Le putsch, mené à une vitesse fulgurante, témoigne d’un consensus militaire déjà formé en amont. Le général N’canha ne s’est pas improvisé chef d’État. Sa prise de parole, uniforme impeccablement ajusté et communiqué soigneusement rédigé, révèle une opération structurée, anticipée, probablement soutenue par plusieurs segments clés des forces armées. Ce n’est pas la conséquence d’un chaos interne, mais l’expression d’une décision collective au sein d’un appareil qui avait cessé de faire confiance à Embaló.

Ce renversement invalide définitivement le récit victimisant que le président déchu tentait d’imposer. En se proclamant « arrêté lors d’un coup d’État », Embaló cherchait à manipuler l’opinion pour masquer sa fragilité politique à la suite d’un scrutin contesté et d’accusations de manipulation des résultats. Les militaires ont choisi de couper court à cette stratégie en le déposant avant qu’il ne verrouille totalement le processus électoral.

La mise à l’écart simultanée des principaux responsables de la sécurité nationale, suivie de l’auto-proclamation de N’canha, montre une volonté de refermer d’un coup tout l’ancien système, non de sauver son sommet. L’armée ne voulait plus être instrumentalisée dans une crise politique qu’Embaló avait lui-même alimentée. En prenant le pouvoir, elle entend reprendre l’initiative et redéfinir les règles.

Ce nouveau chapitre ouvre toutefois une zone d’incertitude.
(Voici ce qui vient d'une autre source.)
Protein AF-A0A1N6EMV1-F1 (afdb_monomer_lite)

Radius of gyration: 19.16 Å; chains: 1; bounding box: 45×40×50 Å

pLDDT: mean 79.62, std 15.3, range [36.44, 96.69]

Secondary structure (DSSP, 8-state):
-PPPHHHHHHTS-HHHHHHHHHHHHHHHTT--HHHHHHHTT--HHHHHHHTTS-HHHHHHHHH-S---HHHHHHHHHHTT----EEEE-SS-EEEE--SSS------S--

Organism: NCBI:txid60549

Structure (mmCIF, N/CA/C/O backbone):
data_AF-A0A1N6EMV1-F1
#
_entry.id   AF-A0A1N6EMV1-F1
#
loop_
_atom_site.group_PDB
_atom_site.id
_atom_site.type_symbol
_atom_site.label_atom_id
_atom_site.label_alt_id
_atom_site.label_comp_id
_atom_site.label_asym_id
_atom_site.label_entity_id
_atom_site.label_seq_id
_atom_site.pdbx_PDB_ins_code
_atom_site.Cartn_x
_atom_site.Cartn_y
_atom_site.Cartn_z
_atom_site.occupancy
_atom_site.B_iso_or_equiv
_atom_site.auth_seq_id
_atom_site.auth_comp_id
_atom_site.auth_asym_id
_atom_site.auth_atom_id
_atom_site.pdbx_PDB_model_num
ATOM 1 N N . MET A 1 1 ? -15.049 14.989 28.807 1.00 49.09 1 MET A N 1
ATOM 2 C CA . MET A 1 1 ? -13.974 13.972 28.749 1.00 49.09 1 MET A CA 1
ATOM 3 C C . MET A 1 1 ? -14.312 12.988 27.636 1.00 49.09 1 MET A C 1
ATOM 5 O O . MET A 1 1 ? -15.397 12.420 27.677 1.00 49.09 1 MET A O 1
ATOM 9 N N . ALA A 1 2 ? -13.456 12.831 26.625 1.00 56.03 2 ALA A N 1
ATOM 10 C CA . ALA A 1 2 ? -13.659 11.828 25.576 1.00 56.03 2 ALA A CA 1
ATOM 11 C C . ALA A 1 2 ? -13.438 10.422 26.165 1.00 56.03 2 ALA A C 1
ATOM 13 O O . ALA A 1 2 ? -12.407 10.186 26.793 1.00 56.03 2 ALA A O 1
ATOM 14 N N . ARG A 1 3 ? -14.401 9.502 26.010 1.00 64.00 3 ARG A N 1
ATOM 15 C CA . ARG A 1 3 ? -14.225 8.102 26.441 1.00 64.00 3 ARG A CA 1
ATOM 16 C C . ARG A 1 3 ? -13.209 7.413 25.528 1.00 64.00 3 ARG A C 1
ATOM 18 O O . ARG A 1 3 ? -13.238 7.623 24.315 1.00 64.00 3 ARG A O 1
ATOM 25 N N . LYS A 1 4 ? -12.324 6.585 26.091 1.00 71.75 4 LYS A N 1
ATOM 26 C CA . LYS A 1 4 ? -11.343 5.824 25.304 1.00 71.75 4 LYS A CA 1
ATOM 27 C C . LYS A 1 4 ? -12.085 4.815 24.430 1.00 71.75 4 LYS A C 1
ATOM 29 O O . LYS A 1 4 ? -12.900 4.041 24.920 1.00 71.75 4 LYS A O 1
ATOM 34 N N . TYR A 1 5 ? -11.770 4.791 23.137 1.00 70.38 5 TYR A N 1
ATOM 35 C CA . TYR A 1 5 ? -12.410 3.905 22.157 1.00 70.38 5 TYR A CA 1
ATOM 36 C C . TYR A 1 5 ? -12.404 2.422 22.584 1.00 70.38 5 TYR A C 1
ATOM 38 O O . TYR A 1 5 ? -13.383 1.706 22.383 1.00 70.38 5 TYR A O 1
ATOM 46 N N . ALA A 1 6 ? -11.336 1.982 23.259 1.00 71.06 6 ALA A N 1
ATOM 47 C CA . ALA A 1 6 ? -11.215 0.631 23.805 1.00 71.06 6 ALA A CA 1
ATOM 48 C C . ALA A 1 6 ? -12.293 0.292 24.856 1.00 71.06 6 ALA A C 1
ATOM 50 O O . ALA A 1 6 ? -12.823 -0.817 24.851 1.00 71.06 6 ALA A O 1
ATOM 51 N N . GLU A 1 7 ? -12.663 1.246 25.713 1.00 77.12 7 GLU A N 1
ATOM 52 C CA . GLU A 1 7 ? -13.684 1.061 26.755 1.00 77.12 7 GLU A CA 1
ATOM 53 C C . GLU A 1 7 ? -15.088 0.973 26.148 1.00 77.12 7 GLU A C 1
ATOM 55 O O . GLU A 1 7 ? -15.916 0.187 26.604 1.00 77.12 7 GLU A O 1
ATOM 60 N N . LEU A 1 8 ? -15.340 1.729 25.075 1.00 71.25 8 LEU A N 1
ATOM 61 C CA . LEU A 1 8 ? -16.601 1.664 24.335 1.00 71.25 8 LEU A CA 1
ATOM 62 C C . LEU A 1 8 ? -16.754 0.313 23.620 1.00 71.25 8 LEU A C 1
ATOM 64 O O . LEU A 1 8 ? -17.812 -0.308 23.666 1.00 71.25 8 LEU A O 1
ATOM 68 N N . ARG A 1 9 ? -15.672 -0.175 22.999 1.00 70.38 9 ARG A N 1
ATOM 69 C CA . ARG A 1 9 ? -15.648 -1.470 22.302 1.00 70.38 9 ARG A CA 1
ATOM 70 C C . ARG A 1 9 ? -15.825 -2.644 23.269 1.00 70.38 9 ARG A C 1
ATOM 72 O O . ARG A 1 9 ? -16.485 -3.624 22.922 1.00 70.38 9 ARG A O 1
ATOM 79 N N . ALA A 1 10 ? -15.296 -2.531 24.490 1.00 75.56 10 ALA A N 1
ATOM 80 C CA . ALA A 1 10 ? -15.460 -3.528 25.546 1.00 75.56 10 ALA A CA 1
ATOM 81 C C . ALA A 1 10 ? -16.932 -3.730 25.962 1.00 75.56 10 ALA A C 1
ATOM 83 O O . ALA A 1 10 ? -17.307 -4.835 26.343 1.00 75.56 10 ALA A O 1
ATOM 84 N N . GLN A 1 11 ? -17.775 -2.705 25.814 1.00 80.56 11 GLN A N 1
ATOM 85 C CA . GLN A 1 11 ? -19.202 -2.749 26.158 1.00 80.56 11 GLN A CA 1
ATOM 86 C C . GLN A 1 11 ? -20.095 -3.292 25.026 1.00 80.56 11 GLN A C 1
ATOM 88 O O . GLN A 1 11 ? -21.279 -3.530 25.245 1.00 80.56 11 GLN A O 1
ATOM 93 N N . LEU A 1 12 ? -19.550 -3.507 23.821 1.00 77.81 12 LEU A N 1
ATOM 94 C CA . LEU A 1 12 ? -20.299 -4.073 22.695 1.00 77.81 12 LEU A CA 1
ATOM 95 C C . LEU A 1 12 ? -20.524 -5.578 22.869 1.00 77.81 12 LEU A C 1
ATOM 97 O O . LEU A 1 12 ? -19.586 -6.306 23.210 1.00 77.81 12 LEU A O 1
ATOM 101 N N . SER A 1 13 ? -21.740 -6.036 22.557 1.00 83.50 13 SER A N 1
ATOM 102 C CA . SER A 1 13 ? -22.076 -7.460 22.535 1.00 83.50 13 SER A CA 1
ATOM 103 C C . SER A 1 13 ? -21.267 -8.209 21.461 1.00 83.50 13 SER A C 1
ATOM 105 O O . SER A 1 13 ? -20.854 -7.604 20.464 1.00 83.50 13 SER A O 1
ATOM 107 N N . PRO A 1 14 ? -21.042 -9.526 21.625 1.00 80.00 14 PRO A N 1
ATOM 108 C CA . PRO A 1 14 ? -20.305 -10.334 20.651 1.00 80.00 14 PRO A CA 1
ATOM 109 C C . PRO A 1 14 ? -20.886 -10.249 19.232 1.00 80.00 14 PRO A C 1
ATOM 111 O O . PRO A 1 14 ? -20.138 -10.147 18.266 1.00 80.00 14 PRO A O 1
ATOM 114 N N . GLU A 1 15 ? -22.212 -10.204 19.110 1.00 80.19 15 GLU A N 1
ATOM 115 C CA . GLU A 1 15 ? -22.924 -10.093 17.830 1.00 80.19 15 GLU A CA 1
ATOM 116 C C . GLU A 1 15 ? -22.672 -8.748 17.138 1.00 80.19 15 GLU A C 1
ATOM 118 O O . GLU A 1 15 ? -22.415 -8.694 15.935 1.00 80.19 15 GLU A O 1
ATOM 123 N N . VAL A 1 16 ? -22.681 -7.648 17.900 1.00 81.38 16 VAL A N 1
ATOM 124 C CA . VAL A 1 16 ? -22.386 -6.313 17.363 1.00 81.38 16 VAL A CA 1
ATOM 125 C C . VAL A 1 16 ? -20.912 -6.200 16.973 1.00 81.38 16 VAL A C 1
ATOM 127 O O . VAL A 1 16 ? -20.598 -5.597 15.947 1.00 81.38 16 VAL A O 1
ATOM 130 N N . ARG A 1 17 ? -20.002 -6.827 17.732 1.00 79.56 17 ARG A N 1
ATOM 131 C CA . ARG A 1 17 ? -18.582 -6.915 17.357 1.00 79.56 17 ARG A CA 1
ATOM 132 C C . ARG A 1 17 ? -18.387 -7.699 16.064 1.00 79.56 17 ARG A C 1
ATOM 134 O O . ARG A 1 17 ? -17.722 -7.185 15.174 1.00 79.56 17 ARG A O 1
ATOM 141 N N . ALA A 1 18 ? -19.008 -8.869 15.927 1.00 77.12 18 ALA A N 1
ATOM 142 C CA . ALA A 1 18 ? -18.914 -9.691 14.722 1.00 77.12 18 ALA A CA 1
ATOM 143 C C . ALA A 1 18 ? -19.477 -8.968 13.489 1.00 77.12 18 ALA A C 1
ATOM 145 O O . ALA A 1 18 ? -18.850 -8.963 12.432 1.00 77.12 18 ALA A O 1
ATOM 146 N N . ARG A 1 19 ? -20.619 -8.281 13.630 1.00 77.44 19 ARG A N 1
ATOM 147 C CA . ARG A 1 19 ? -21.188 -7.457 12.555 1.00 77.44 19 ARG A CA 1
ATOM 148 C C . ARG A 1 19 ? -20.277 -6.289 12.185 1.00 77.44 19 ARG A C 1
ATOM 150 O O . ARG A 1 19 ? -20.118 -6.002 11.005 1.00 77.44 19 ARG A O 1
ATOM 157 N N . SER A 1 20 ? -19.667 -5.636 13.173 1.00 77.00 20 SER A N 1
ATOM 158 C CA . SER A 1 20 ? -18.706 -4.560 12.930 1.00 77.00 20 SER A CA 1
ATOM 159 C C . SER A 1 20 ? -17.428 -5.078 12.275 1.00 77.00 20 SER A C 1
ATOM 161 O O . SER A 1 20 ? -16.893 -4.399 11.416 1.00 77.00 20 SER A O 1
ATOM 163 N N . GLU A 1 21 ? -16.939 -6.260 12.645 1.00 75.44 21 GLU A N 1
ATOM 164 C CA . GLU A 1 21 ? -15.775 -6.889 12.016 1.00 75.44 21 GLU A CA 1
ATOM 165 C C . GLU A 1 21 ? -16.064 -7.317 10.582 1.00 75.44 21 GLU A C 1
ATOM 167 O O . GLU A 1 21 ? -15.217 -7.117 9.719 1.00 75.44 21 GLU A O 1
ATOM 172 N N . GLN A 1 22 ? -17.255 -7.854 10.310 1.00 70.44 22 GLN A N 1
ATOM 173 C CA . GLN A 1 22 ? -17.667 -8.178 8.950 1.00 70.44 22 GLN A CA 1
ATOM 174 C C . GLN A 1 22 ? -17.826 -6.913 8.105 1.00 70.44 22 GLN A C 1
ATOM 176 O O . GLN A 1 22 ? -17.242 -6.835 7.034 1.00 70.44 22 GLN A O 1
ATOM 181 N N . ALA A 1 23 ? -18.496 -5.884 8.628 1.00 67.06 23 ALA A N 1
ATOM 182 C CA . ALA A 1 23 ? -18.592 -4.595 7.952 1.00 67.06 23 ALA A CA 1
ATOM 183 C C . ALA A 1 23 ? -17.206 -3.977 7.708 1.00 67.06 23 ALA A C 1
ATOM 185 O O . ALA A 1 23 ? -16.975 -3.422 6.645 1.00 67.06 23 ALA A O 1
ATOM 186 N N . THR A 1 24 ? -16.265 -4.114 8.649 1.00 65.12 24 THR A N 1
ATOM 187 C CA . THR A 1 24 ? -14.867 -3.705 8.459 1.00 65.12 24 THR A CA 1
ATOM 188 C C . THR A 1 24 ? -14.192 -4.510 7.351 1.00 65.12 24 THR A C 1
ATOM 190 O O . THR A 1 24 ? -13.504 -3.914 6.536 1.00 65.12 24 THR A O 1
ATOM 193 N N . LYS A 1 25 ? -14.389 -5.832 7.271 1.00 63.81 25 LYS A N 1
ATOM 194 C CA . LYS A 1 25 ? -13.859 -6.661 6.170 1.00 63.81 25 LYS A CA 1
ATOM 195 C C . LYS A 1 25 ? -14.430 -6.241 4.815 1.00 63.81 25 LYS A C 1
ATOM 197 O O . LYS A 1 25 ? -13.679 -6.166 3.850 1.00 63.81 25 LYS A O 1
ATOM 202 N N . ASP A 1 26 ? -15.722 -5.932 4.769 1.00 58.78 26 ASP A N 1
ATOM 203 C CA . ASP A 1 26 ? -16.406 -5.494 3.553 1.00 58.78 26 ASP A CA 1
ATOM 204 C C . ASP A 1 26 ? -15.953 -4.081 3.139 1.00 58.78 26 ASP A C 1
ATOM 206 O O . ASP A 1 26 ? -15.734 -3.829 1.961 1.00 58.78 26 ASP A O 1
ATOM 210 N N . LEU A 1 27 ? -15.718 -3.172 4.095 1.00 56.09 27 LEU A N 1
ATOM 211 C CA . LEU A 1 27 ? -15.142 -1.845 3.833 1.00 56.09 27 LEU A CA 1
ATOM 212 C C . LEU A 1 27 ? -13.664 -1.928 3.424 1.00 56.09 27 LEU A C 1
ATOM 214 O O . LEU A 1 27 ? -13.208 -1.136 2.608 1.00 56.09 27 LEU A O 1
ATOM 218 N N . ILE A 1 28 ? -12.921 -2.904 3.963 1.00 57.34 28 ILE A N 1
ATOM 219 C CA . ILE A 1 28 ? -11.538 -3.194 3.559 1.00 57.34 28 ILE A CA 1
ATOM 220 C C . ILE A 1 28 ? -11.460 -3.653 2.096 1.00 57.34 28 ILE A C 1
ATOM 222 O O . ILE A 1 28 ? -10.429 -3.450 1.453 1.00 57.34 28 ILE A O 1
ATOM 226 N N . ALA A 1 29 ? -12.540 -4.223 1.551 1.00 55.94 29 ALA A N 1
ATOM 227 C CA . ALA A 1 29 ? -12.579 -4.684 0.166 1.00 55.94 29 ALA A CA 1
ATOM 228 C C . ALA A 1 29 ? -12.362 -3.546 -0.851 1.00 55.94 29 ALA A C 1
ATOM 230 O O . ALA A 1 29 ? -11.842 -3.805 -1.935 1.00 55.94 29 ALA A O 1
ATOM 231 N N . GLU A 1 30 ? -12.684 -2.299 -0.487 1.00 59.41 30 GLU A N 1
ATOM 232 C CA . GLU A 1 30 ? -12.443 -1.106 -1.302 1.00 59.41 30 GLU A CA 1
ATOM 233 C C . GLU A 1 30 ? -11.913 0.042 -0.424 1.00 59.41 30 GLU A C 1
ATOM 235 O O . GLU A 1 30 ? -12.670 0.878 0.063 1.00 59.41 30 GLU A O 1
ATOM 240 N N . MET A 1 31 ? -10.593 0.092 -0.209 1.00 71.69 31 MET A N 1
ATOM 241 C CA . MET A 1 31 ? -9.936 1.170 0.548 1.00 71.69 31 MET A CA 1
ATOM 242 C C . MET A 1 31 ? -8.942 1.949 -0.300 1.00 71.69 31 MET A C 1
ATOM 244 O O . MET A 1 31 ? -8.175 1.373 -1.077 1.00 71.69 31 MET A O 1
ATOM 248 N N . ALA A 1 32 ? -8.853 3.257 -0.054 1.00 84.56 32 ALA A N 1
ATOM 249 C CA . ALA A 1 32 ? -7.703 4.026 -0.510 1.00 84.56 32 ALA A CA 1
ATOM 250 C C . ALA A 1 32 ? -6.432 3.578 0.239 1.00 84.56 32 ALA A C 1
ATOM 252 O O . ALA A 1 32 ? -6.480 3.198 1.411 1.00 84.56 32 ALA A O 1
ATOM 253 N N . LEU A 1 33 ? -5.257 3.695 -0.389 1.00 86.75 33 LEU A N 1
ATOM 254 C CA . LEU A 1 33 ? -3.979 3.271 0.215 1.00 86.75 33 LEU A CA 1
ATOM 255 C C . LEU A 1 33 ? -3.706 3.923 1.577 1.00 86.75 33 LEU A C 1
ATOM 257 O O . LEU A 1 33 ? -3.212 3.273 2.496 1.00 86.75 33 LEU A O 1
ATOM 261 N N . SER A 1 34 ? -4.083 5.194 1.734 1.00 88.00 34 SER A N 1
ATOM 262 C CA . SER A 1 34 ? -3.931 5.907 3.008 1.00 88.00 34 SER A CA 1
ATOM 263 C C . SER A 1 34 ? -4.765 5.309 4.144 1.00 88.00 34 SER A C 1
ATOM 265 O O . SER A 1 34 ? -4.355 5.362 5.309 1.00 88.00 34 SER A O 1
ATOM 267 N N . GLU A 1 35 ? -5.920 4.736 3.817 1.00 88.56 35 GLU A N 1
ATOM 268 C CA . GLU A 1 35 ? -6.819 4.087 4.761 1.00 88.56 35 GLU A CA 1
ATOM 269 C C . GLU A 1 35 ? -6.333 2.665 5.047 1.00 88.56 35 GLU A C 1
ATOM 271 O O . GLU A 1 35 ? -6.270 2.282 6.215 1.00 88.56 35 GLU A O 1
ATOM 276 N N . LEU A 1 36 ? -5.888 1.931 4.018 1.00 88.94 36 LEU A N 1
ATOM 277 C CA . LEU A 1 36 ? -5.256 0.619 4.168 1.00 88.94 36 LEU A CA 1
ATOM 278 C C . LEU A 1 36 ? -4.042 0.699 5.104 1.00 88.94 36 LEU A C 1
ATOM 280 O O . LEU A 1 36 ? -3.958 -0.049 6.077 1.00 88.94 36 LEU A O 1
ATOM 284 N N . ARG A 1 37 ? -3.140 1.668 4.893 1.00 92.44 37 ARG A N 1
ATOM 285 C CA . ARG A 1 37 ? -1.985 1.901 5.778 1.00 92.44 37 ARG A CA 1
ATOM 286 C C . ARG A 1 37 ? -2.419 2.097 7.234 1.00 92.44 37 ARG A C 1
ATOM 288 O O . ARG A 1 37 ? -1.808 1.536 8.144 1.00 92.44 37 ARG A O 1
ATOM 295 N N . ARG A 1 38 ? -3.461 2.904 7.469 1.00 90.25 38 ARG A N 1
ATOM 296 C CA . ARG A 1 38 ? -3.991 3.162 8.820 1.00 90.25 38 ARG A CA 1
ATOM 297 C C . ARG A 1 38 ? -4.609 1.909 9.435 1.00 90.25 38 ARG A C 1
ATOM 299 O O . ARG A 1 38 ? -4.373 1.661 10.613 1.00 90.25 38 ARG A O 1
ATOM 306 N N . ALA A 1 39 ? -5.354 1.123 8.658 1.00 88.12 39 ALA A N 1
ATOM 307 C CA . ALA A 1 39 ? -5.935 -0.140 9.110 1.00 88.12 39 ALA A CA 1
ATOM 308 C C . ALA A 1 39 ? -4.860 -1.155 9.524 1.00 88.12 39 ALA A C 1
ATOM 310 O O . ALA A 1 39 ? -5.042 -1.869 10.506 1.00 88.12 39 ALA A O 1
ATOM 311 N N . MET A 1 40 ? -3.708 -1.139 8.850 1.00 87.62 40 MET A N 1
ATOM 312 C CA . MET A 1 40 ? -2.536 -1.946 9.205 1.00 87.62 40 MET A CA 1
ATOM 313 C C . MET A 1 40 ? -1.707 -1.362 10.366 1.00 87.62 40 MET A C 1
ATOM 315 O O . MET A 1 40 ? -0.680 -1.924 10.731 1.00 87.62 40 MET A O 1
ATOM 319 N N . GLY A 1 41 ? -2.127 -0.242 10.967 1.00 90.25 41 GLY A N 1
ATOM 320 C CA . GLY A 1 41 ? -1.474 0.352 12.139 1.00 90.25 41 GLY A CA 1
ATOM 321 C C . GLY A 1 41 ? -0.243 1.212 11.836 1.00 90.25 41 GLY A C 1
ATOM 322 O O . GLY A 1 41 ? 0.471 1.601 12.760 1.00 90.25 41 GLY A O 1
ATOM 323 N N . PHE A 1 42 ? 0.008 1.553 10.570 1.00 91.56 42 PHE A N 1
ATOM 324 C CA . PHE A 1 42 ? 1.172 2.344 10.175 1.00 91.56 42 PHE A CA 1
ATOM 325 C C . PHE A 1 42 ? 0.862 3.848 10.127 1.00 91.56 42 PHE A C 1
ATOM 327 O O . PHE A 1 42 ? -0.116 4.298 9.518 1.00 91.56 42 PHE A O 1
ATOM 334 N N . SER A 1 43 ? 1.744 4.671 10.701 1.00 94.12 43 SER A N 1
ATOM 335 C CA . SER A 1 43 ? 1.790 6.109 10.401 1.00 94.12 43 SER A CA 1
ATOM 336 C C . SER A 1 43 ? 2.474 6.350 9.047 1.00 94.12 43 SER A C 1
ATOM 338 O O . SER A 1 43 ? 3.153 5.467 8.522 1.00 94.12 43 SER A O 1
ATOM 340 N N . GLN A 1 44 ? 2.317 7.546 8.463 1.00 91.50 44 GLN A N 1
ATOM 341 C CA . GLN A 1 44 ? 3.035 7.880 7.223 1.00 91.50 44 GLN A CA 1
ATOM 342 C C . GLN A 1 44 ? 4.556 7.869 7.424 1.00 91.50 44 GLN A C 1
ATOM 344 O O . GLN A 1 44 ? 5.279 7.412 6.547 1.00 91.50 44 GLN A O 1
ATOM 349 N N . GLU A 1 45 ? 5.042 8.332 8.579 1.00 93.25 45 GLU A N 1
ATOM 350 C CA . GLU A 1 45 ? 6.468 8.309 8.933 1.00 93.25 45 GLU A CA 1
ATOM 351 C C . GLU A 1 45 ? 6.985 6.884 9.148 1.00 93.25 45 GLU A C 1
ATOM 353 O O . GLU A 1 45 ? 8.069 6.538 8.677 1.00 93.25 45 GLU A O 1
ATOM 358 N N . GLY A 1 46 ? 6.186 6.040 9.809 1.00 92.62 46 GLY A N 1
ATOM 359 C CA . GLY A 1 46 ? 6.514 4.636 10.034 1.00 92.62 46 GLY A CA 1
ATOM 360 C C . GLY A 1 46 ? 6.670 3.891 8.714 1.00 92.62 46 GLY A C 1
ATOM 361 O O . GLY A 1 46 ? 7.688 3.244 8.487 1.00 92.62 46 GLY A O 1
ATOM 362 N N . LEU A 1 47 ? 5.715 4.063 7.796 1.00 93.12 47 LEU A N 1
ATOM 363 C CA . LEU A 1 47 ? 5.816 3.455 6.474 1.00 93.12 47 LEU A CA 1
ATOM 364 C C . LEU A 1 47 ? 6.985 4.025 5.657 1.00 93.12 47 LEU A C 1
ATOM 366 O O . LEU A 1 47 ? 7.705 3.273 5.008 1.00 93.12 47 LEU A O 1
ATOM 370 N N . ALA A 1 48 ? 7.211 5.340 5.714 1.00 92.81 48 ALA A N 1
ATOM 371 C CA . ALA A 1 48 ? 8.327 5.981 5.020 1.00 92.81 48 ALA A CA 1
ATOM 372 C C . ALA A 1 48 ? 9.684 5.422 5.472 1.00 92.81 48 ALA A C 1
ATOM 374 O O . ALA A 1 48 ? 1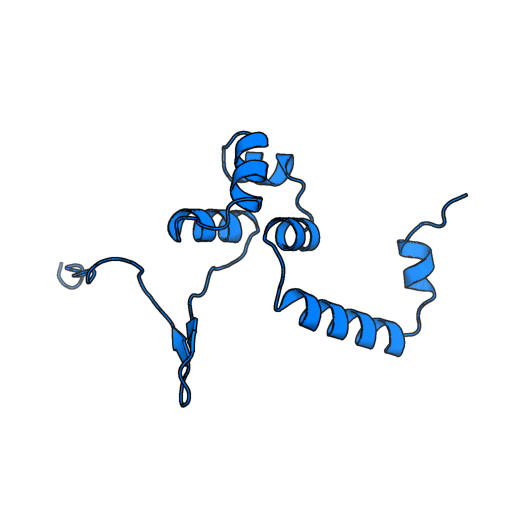0.559 5.190 4.641 1.00 92.81 48 ALA A O 1
ATOM 375 N N . THR A 1 49 ? 9.820 5.145 6.770 1.00 93.44 49 THR A N 1
ATOM 376 C CA . THR A 1 49 ? 11.012 4.520 7.355 1.00 93.44 49 THR A CA 1
ATOM 377 C C . THR A 1 49 ? 11.229 3.116 6.798 1.00 93.44 49 THR A C 1
ATOM 379 O O . THR A 1 49 ? 12.326 2.811 6.340 1.00 93.44 49 THR A O 1
ATOM 382 N N . VAL A 1 50 ? 10.182 2.283 6.769 1.00 93.00 50 VAL A N 1
ATOM 383 C CA . VAL A 1 50 ? 10.266 0.912 6.231 1.00 93.00 50 VAL A CA 1
ATOM 384 C C . VAL A 1 50 ? 10.610 0.915 4.741 1.00 93.00 50 VAL A C 1
ATOM 386 O O . VAL A 1 50 ? 11.425 0.119 4.288 1.00 93.00 50 VAL A O 1
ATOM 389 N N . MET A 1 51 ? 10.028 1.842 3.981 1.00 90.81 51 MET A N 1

Le putsch reflète-t-il un élan de rupture avec les dérives autoritaires et les manipulations institutionnelles, ou simplement le remplacement d’un clan par un autre ? La réponse dépendra des gestes que posera le général N’canha dans les heures et jours à venir avec le respect des échéances électorales, engagement envers les institutions civiles, ouverture à un dialogue national.

Une chose est certaine, la Guinée-Bissau bascule à nouveau dans l’inconnu, mais ce basculement n’est pas né d’une tempête soudaine. Il est l’aboutissement d’un équilibre fragilisé depuis des mois, d’un pouvoir qui s’est isolé, et d’une armée qui a décidé de trancher. Le pays entre dans une nouvelle phase, dont l’enjeu central reste le même, arracher enfin sa souveraineté politique aux crises cycliques qui l’étouffent.